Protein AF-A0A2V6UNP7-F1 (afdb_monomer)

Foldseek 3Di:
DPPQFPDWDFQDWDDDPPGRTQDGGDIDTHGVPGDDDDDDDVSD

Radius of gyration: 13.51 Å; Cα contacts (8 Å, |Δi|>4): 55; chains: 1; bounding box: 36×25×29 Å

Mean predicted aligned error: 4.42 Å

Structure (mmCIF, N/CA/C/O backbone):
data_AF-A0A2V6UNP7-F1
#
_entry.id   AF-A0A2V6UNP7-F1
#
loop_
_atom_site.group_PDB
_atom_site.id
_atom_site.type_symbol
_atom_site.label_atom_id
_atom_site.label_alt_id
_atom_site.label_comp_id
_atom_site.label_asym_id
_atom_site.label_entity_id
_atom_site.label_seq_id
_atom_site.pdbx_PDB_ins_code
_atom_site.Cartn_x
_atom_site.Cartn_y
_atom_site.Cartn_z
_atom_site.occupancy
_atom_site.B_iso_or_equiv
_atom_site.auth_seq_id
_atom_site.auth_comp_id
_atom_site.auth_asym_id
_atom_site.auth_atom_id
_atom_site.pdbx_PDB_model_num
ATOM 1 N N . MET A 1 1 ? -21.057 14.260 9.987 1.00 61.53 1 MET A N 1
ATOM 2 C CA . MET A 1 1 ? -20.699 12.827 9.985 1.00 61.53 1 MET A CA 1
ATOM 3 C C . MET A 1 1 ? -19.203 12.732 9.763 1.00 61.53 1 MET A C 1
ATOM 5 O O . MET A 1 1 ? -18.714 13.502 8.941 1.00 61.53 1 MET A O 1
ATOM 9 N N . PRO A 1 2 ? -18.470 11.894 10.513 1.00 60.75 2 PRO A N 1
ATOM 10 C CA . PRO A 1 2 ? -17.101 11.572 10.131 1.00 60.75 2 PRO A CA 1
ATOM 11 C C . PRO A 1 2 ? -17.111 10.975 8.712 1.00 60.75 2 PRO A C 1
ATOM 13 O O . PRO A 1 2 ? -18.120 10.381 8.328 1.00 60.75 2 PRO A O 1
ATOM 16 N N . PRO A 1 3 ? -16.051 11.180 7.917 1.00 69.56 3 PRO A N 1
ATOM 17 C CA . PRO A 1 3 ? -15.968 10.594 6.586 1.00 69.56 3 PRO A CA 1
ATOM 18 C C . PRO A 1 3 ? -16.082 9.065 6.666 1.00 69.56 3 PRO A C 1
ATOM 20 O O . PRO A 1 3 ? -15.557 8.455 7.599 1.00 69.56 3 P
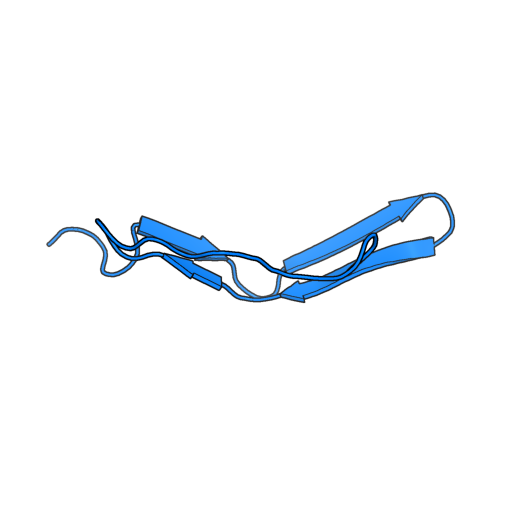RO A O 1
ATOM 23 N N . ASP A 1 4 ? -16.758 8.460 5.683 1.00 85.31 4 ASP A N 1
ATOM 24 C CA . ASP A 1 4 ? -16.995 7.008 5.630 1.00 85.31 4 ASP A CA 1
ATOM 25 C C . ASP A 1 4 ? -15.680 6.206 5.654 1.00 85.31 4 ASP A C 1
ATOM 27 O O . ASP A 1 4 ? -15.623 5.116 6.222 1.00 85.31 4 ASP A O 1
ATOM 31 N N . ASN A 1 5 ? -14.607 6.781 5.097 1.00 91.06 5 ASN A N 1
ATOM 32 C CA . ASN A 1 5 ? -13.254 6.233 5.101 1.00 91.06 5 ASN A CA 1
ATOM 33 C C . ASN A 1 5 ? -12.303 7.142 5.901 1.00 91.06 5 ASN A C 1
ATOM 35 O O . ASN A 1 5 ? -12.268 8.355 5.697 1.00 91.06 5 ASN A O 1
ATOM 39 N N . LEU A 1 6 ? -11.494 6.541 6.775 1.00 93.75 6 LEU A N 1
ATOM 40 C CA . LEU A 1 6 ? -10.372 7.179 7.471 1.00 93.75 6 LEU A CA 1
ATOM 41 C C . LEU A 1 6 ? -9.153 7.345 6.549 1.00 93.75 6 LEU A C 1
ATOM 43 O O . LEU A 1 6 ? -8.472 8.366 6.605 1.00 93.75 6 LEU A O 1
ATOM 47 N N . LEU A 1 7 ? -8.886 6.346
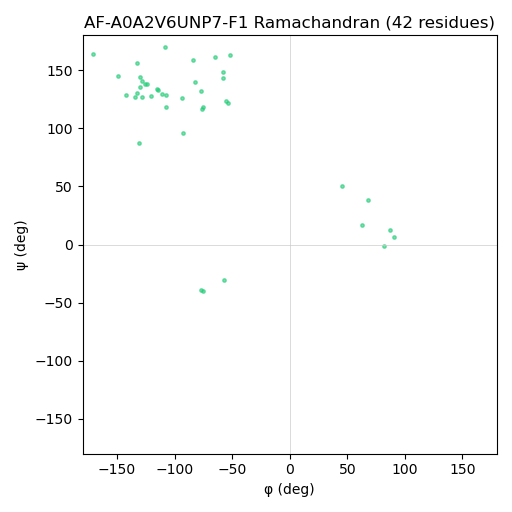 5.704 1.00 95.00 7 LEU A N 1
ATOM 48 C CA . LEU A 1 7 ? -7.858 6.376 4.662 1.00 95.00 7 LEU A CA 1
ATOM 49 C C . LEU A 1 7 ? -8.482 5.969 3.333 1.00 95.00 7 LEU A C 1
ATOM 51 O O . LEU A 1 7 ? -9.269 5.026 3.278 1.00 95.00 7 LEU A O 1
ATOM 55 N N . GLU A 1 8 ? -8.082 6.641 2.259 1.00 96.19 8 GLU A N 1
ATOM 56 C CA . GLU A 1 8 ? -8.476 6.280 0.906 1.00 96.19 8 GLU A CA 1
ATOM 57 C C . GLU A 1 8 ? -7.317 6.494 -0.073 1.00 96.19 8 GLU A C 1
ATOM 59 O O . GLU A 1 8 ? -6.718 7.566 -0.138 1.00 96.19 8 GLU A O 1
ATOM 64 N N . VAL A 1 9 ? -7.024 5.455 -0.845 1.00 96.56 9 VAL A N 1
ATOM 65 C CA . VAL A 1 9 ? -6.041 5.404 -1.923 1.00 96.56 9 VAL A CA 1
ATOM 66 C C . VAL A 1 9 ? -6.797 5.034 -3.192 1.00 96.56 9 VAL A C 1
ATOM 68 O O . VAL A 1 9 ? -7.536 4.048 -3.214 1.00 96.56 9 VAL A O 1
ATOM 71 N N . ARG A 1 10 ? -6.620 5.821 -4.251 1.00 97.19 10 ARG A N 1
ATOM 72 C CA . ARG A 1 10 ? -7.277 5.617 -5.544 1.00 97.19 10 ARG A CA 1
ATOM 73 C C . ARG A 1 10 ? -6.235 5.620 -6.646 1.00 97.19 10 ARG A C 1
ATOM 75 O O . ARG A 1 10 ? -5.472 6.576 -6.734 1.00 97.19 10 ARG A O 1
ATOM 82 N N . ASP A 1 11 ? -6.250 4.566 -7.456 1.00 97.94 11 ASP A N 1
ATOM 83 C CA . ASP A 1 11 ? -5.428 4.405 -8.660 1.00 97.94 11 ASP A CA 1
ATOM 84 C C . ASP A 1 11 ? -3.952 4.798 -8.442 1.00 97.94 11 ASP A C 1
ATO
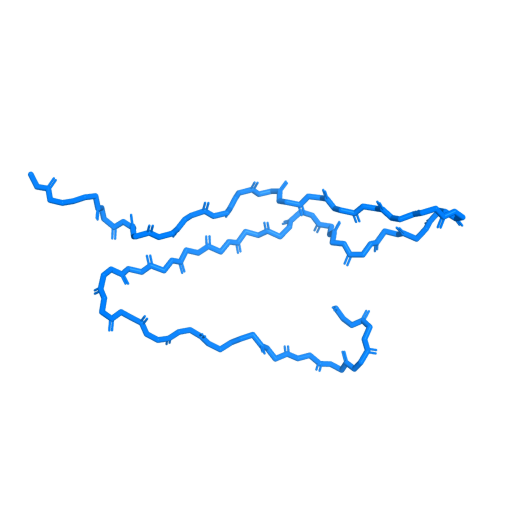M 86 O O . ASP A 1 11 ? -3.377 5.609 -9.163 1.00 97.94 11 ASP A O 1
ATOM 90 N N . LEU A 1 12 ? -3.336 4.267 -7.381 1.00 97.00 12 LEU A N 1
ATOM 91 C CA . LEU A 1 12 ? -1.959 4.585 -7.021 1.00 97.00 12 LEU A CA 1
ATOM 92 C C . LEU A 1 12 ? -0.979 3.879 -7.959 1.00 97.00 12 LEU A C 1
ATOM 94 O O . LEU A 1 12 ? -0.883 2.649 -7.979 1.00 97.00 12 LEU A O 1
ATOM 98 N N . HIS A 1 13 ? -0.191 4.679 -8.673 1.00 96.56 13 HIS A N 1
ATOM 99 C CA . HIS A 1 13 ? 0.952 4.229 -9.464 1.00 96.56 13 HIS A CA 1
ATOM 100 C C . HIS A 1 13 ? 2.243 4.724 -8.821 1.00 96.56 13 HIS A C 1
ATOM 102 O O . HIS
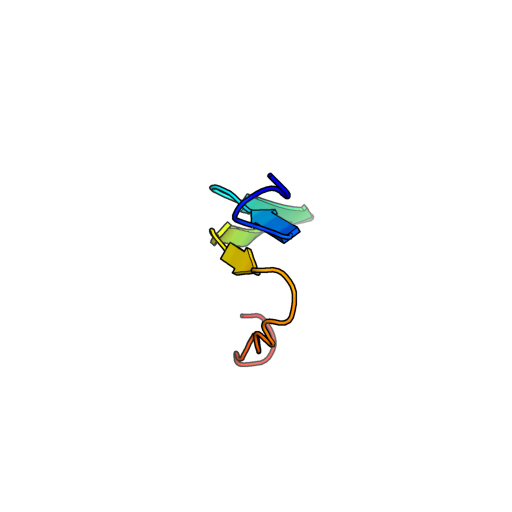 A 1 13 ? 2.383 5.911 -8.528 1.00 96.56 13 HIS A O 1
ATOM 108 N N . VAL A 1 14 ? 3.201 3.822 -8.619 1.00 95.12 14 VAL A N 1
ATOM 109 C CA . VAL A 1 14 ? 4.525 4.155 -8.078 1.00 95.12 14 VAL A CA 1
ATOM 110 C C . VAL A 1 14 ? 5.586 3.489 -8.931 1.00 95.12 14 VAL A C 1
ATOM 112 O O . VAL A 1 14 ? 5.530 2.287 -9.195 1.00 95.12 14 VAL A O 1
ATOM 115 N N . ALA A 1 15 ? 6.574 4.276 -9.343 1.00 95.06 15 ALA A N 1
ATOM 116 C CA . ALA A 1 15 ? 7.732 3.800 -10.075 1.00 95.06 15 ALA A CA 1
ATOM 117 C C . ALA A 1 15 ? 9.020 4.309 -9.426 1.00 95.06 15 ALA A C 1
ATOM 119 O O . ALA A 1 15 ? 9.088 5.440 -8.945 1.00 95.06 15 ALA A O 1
* * *
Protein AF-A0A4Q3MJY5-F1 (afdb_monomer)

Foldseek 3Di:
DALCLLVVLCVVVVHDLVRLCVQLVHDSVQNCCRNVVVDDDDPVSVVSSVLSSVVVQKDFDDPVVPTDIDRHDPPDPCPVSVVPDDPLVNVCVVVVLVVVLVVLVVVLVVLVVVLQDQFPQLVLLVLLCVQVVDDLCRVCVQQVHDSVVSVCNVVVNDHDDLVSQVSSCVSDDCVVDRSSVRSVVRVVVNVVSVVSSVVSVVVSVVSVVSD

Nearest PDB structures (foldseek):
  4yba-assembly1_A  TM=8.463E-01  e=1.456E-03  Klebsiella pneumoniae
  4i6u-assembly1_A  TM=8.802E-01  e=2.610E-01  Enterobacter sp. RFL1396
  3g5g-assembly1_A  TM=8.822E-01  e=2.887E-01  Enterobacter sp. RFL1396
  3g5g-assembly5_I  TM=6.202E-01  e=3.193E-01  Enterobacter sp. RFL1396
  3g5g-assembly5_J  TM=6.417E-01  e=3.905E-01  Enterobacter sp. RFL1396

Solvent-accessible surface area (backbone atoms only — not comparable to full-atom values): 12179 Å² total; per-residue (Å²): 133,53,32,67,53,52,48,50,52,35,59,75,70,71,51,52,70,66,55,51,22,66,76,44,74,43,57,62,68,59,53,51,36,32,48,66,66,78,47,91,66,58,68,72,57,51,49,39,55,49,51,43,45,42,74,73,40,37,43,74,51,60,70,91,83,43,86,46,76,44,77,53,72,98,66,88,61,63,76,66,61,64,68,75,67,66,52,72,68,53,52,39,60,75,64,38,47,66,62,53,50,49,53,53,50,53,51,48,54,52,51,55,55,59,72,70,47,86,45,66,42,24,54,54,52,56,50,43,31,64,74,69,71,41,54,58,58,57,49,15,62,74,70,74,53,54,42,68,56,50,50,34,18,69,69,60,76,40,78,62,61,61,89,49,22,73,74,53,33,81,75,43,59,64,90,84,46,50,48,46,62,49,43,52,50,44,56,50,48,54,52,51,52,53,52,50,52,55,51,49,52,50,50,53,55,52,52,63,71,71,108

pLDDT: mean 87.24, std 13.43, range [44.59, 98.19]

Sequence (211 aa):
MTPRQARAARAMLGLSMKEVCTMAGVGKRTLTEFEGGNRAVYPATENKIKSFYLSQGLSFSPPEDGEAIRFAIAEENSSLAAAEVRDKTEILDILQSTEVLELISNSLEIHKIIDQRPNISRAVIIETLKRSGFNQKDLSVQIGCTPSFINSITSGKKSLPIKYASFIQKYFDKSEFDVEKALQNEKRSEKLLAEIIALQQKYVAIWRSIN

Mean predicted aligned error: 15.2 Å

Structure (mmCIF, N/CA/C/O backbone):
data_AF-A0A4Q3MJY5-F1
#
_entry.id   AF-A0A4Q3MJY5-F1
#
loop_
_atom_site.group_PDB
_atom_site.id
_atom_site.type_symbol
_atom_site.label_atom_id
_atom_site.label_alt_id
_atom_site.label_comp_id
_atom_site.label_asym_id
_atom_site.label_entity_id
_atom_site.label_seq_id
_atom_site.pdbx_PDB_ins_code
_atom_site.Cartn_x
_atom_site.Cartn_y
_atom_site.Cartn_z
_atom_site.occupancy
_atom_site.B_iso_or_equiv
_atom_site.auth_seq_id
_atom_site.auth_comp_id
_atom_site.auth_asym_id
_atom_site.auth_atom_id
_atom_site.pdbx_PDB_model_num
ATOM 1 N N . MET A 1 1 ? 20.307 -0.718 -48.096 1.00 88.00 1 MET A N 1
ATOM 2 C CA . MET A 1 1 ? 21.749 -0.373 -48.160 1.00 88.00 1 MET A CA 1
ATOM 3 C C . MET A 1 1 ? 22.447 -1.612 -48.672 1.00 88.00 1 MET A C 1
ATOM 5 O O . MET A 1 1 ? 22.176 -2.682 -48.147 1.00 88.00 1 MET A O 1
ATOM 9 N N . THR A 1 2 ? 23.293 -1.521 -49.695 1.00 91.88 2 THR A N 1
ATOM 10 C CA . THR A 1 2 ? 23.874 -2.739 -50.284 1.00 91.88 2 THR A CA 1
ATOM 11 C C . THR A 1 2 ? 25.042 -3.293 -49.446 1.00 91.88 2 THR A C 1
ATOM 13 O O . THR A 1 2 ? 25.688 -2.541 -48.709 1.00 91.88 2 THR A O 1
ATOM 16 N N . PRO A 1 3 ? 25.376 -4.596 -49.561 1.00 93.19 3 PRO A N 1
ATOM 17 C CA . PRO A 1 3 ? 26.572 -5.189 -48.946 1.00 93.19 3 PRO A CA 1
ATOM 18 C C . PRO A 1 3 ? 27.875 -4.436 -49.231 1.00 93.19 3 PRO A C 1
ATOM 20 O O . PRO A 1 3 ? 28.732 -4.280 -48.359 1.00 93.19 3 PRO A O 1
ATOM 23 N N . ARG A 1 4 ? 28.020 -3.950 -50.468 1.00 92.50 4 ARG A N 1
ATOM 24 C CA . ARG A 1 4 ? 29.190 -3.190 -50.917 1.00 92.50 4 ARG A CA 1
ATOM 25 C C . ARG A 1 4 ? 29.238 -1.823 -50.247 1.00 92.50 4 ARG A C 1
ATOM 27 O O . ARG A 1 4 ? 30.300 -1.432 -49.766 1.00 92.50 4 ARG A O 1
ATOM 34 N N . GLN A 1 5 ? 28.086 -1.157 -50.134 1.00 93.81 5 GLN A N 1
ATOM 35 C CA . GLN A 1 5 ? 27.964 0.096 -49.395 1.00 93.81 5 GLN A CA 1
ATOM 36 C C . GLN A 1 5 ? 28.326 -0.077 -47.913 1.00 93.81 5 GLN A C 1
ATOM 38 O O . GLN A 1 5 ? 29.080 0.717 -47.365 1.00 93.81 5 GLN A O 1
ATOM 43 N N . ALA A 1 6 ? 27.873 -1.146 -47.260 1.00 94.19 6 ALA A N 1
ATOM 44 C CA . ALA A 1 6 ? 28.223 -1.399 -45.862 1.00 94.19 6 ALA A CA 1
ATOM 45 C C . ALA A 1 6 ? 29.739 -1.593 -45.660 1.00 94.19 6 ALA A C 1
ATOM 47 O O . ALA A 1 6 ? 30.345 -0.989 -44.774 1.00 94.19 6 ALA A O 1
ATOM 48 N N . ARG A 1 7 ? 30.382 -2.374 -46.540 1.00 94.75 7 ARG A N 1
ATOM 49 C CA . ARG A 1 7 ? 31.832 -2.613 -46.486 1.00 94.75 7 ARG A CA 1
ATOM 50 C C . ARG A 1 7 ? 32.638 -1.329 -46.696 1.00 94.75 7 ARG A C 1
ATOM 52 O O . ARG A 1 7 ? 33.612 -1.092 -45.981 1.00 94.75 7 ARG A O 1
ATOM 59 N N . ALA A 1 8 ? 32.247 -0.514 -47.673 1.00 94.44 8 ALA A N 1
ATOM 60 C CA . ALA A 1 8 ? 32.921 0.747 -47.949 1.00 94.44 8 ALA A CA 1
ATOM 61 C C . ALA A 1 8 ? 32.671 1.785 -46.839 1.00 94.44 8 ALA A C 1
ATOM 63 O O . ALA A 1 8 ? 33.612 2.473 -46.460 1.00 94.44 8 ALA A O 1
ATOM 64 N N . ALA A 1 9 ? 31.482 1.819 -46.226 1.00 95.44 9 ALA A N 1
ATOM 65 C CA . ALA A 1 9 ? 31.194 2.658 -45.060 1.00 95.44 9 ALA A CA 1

Required action:
Going down the listing above, begin printing at the line with "data_AF-A0A4Q3MJY5-F1" and finish with the line with "ATOM 1 N N . MET A 1 1 ? 20.307", exactly as they appear.

Answer for the task:
data_AF-A0A4Q3MJY5-F1
#
_entry.id   AF-A0A4Q3MJY5-F1
#
loop_
_atom_site.group_PDB
_atom_site.id
_atom_site.type_symbol
_atom_site.label_atom_id
_atom_site.label_alt_id
_atom_site.label_comp_id
_atom_site.label_asym_id
_atom_site.label_entity_id
_atom_site.label_seq_id
_atom_site.pdbx_PDB_ins_code
_atom_site.Cartn_x
_atom_site.Cartn_y
_atom_site.Cartn_z
_atom_site.occupancy
_atom_site.B_iso_or_equiv
_atom_site.auth_seq_id
_atom_site.auth_comp_id
_atom_site.auth_asym_id
_atom_site.auth_atom_id
_atom_site.pdbx_PDB_model_num
ATOM 1 N N . MET A 1 1 ? 20.307 -0.718 -48.096 1.00 88.00 1 MET A N 1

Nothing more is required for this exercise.